Sounds and Vocal Behavior
Loud, fast trill given by both sexes. In anxiety or alarm emits somewhat harsh “weeeib” notes and repeated short “pit” or “whit”.
Breeding
Season very variable, depending on growth of emergent vegetation and water level: Feb–Sept, with peak Apr–Jul, in W Palearctic and May–Jul (occasionally Oct–Feb) in Japan; recorded in all months in tropical Africa, and appears to breed throughout year in at least parts of Sundas (6); two broods, possibly three in warmer regions. Solitary. Nest a floating platform of aquatic plants anchored to submerged vegetation. Clutch 2–10 eggs, usually 3–5 (larger clutches perhaps product of two females); incubation period 20–25 days; chicks have dark down with pale stripes , paler below; fledging period 44–48 days, but young independent at 30–40 days. Success variable, in Europe 40% of hatchlings reach fledging stage; probably less than 1 young reared per nest in Africa. Oldest ringed individual 13 years of age.
Incubation
Conservation Status
Not globally threatened (Least Concern). Widespread and common in most of range.
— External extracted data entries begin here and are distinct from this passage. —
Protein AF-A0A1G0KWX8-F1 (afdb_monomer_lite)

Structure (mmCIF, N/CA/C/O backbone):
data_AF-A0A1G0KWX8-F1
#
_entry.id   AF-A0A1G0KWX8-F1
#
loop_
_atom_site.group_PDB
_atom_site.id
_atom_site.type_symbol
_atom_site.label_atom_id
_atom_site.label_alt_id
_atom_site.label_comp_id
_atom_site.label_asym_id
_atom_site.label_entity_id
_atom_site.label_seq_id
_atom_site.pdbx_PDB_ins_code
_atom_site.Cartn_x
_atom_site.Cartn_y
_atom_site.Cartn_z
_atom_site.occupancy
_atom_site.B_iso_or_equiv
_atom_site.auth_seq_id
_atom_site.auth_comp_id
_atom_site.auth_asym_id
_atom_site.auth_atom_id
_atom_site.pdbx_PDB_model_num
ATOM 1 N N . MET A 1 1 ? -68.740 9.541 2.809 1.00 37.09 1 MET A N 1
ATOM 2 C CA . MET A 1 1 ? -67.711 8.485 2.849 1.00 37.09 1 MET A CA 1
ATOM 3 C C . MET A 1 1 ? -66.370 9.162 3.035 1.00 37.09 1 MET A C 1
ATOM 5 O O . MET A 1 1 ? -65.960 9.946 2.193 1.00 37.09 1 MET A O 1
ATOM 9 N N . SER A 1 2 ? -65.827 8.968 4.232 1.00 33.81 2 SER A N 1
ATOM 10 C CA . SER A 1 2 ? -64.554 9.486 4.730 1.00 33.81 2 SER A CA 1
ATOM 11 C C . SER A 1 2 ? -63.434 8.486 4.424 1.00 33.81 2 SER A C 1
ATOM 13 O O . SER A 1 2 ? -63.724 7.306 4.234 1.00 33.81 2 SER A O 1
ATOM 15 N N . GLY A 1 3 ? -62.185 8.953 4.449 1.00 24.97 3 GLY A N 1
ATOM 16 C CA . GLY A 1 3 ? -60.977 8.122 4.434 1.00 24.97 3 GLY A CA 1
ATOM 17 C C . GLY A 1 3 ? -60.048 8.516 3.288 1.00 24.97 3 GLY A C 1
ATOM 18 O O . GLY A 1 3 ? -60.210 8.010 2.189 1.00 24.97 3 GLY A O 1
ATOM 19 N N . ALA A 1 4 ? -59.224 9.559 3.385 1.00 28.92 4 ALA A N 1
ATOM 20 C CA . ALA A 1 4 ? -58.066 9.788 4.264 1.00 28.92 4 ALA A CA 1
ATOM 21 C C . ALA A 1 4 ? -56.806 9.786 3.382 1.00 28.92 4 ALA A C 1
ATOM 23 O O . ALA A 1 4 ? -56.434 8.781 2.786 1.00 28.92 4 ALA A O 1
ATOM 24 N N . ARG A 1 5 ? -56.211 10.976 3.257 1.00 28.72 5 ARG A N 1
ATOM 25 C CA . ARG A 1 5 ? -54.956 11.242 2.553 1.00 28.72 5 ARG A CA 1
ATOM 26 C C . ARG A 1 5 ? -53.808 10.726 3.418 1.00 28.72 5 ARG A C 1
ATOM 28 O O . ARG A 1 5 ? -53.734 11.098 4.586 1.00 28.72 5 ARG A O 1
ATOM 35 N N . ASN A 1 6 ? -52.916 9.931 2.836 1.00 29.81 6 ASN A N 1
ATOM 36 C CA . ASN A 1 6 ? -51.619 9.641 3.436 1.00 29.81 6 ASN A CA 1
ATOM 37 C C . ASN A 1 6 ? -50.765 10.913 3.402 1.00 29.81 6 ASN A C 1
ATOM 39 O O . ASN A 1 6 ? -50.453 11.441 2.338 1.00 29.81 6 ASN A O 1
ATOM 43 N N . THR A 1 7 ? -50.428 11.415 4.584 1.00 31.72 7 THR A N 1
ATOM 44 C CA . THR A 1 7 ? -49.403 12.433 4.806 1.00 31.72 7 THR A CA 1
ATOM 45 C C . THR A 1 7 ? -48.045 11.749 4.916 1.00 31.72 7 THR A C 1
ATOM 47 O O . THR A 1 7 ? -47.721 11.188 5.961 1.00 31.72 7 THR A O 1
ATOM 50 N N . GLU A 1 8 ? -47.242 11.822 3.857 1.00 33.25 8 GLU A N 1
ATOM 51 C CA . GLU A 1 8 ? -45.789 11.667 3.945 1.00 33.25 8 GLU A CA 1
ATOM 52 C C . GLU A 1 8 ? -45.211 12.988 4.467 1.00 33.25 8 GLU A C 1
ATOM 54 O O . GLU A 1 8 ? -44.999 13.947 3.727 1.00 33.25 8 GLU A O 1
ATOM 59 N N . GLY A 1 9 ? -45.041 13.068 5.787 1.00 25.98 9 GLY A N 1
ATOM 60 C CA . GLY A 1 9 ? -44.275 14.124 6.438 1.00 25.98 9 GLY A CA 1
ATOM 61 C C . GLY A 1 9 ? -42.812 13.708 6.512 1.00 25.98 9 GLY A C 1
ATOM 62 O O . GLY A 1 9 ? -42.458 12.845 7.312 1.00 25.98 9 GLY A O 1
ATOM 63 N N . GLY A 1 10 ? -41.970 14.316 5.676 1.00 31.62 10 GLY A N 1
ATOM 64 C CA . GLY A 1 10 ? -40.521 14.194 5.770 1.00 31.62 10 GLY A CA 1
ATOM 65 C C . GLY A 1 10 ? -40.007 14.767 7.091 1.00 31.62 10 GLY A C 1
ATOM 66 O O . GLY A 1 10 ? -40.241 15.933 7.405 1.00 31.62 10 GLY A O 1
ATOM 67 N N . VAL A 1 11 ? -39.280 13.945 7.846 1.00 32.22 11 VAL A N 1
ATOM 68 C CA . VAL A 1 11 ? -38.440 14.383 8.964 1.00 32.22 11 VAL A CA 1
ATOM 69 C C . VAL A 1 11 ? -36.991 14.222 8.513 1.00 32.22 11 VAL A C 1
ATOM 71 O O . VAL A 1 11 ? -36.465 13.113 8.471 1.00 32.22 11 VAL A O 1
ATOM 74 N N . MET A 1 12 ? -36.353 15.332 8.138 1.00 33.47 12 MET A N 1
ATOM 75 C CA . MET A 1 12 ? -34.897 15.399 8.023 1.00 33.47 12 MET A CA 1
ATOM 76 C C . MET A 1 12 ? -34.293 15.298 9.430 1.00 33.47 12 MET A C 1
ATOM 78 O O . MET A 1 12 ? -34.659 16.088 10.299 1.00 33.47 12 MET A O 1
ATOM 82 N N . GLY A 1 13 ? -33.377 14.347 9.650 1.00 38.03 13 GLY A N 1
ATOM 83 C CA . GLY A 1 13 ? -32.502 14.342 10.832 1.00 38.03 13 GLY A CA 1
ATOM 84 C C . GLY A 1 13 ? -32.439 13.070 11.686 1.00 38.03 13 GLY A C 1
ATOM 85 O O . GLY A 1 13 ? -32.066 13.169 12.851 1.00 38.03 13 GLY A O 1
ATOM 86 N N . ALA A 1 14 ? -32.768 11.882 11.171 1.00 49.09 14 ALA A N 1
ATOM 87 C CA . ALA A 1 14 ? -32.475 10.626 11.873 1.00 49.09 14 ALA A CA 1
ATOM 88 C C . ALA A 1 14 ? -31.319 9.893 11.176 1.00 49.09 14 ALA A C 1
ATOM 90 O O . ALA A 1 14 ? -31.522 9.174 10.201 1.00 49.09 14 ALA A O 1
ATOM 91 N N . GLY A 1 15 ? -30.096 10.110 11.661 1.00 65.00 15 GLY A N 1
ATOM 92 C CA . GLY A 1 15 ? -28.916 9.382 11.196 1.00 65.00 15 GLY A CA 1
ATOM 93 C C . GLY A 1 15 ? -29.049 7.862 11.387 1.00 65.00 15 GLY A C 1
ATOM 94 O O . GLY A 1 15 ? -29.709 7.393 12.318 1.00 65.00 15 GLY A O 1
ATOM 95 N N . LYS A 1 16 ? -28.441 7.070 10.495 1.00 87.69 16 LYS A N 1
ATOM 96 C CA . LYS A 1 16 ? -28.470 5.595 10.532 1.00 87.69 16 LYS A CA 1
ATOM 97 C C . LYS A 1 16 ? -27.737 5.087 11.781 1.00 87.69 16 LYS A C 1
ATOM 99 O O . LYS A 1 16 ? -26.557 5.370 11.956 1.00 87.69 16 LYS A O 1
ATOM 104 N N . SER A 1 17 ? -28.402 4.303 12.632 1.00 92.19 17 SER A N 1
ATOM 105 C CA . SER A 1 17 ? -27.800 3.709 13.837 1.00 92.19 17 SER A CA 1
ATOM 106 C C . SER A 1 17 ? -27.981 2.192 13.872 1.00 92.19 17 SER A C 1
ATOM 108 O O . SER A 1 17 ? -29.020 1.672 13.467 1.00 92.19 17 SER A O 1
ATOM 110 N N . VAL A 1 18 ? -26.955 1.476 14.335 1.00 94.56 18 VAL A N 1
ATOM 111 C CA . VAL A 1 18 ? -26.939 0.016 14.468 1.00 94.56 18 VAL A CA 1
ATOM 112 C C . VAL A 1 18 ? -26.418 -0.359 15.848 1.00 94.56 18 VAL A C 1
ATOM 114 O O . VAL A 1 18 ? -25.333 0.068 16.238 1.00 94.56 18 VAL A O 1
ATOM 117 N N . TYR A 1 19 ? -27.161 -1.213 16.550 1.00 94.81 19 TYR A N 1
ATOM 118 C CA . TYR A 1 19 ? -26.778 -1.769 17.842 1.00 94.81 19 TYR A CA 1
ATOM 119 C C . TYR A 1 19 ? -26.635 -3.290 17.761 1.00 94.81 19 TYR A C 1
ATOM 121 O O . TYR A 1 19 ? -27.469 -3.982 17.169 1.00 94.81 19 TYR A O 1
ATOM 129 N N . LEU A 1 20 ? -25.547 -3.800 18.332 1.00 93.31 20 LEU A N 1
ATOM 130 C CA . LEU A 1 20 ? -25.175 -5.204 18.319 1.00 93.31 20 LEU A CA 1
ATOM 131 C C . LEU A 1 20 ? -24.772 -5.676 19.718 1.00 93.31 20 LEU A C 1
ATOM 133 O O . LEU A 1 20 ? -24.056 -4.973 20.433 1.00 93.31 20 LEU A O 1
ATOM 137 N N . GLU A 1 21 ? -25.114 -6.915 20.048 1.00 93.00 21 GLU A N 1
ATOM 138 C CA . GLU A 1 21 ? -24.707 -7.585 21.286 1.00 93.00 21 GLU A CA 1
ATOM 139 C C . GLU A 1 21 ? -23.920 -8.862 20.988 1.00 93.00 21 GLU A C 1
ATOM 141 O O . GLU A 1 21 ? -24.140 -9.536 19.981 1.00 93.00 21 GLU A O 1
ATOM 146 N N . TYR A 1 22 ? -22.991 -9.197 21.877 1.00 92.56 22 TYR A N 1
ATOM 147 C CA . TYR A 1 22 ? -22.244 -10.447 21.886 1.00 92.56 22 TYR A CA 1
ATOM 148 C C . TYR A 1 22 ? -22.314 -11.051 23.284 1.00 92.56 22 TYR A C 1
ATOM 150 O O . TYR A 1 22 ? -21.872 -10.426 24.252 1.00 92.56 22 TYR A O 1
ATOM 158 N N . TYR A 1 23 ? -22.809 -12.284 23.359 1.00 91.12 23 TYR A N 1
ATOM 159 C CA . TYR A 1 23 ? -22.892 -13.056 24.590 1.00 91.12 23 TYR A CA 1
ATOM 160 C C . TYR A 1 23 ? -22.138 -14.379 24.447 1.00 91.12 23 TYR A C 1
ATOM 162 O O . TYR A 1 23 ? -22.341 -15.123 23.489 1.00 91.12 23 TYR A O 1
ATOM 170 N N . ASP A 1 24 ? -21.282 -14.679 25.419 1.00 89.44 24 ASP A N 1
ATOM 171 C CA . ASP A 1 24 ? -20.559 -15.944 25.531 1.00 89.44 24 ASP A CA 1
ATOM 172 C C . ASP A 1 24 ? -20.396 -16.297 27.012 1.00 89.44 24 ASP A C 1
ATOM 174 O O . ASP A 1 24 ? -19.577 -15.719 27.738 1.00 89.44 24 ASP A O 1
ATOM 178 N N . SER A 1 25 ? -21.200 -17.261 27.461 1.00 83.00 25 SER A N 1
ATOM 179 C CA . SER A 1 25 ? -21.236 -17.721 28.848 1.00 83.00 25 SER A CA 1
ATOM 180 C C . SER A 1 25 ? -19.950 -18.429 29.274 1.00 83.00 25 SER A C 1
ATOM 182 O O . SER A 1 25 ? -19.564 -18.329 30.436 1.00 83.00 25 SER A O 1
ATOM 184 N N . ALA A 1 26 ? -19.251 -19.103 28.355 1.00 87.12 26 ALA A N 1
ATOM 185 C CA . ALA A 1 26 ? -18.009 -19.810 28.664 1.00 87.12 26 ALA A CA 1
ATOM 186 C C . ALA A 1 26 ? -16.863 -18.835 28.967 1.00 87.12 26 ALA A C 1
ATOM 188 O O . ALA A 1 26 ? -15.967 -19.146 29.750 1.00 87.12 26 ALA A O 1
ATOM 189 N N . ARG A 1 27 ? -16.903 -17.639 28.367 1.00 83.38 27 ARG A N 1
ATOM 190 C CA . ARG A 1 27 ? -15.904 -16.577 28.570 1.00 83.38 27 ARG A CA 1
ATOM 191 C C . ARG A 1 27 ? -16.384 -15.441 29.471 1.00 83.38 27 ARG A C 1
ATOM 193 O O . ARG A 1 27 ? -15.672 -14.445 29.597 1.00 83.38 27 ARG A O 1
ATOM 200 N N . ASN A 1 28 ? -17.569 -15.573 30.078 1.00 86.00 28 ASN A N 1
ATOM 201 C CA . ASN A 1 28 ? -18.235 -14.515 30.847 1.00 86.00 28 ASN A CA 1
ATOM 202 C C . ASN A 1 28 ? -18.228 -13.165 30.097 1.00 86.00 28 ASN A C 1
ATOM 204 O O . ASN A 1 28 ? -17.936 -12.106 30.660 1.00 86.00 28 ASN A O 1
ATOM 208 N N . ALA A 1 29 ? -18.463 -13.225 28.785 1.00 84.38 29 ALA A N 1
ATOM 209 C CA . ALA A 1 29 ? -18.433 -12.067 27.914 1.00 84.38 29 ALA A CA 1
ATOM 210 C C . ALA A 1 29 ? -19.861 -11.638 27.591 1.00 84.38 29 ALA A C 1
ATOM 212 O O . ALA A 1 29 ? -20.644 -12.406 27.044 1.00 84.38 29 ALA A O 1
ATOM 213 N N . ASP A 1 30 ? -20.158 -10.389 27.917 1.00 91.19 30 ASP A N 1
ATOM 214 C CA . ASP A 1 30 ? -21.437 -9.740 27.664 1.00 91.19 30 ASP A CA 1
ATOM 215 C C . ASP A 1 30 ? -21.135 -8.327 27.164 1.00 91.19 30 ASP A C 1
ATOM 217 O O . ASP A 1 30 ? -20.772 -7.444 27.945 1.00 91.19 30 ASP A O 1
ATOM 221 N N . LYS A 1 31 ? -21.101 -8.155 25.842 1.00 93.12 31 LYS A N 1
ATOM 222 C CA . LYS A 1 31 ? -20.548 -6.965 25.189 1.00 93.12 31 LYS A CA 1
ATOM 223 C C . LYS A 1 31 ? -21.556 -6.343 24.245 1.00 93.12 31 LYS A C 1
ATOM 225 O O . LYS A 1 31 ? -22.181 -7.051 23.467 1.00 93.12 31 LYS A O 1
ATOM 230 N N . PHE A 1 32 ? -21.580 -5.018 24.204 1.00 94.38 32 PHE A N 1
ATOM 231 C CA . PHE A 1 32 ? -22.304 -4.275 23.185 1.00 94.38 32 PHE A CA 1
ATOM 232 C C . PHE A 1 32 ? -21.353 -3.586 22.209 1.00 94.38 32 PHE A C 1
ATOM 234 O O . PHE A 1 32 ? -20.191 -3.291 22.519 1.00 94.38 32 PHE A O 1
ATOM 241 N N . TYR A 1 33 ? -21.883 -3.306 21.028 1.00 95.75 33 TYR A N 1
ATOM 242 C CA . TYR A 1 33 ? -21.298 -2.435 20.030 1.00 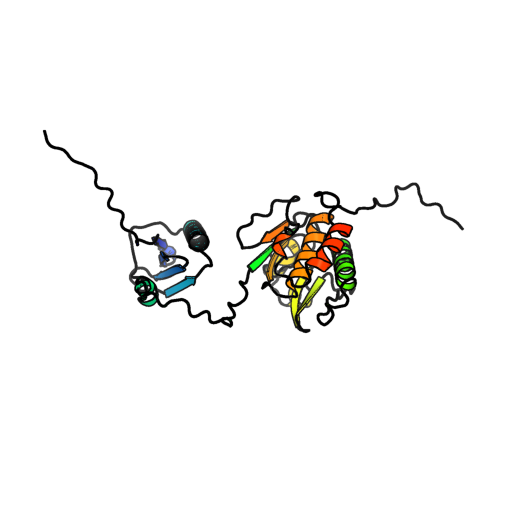95.75 33 TYR A CA 1
ATOM 243 C C . TYR A 1 33 ? -22.415 -1.617 19.382 1.00 95.75 33 TYR A C 1
ATOM 245 O O . TYR A 1 33 ? -23.362 -2.182 18.849 1.00 95.75 33 TYR A O 1
ATOM 253 N N . GLN A 1 34 ? -22.300 -0.297 19.413 1.00 93.88 34 GLN A N 1
ATOM 254 C CA . GLN A 1 34 ? -23.190 0.621 18.719 1.00 93.88 34 GLN A CA 1
ATOM 255 C C . GLN A 1 34 ? -22.392 1.415 17.700 1.00 93.88 34 GLN A C 1
ATOM 257 O O . GLN A 1 34 ? -21.266 1.823 17.973 1.00 93.88 34 GLN A O 1
ATOM 262 N N . ALA A 1 35 ? -22.982 1.667 16.544 1.00 94.69 35 ALA A N 1
ATOM 263 C CA . ALA A 1 35 ? -22.430 2.582 15.570 1.00 94.69 35 ALA A CA 1
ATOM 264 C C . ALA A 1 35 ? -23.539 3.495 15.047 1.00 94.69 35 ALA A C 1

Global population estimated to lie in the range c. 610,000–3,500,000 individuals. In well-studied areas in Europe numbers fluctuate, mainly as a result of winter conditions: marked decline in Britain following cold winter of 1962–1963, and similarly in Netherlands after that of 1984–1985; increase in Scandinavia attributed to amelioration of climate during 20th century. Population in Britain and Ireland estimated at 9000–18,000 pairs in mid-1970s, with little evidence of subsequent change; in early 1990s, 6400–8000 in Germany, 7500–10,000 in Poland and 9000–10,000 in Hungary. Little information available on population sizes outside Europe: mid-winter counts in 1991 yielded 8450 in Kenya, 23,676 in India, 1359 in Pakistan, and 1035 in Japan; race iraquensis thought to number c. 6000 individuals; and capensis estimated at no more than 100,000 in Africa, with a similarly sized population in its Asian range. Negative effects of transformation of wetlands by destruction, pollution or recreational use are offset by construction of man-made ponds, reservoirs and dams, leading to expansion of species in many areas, e.g. E & S Africa. Has extended its range in recent decades: in C Arabia, irregular passage migrant and winter visitor in 1970s, increasingly more common during 1980s, bred for first time (at Al Hair dam) in 1990, and during 1990s a numerous breeder, although less common in 2003 than in 1999 (probably because R Riyadh had become choked with vegetation) (9); first bred on Ibiza (Balearic Is) in 2007 (10). In Madagascar has benefited from introduction of herbivorous fish, to the clear detriment of the two endemic species (T. pelzelnii, T. rufolavatus). Not always easy to survey, as breeding pairs can be overlooked in fringing reedbeds. Status in Borneo uncertain; has possibly bred (11).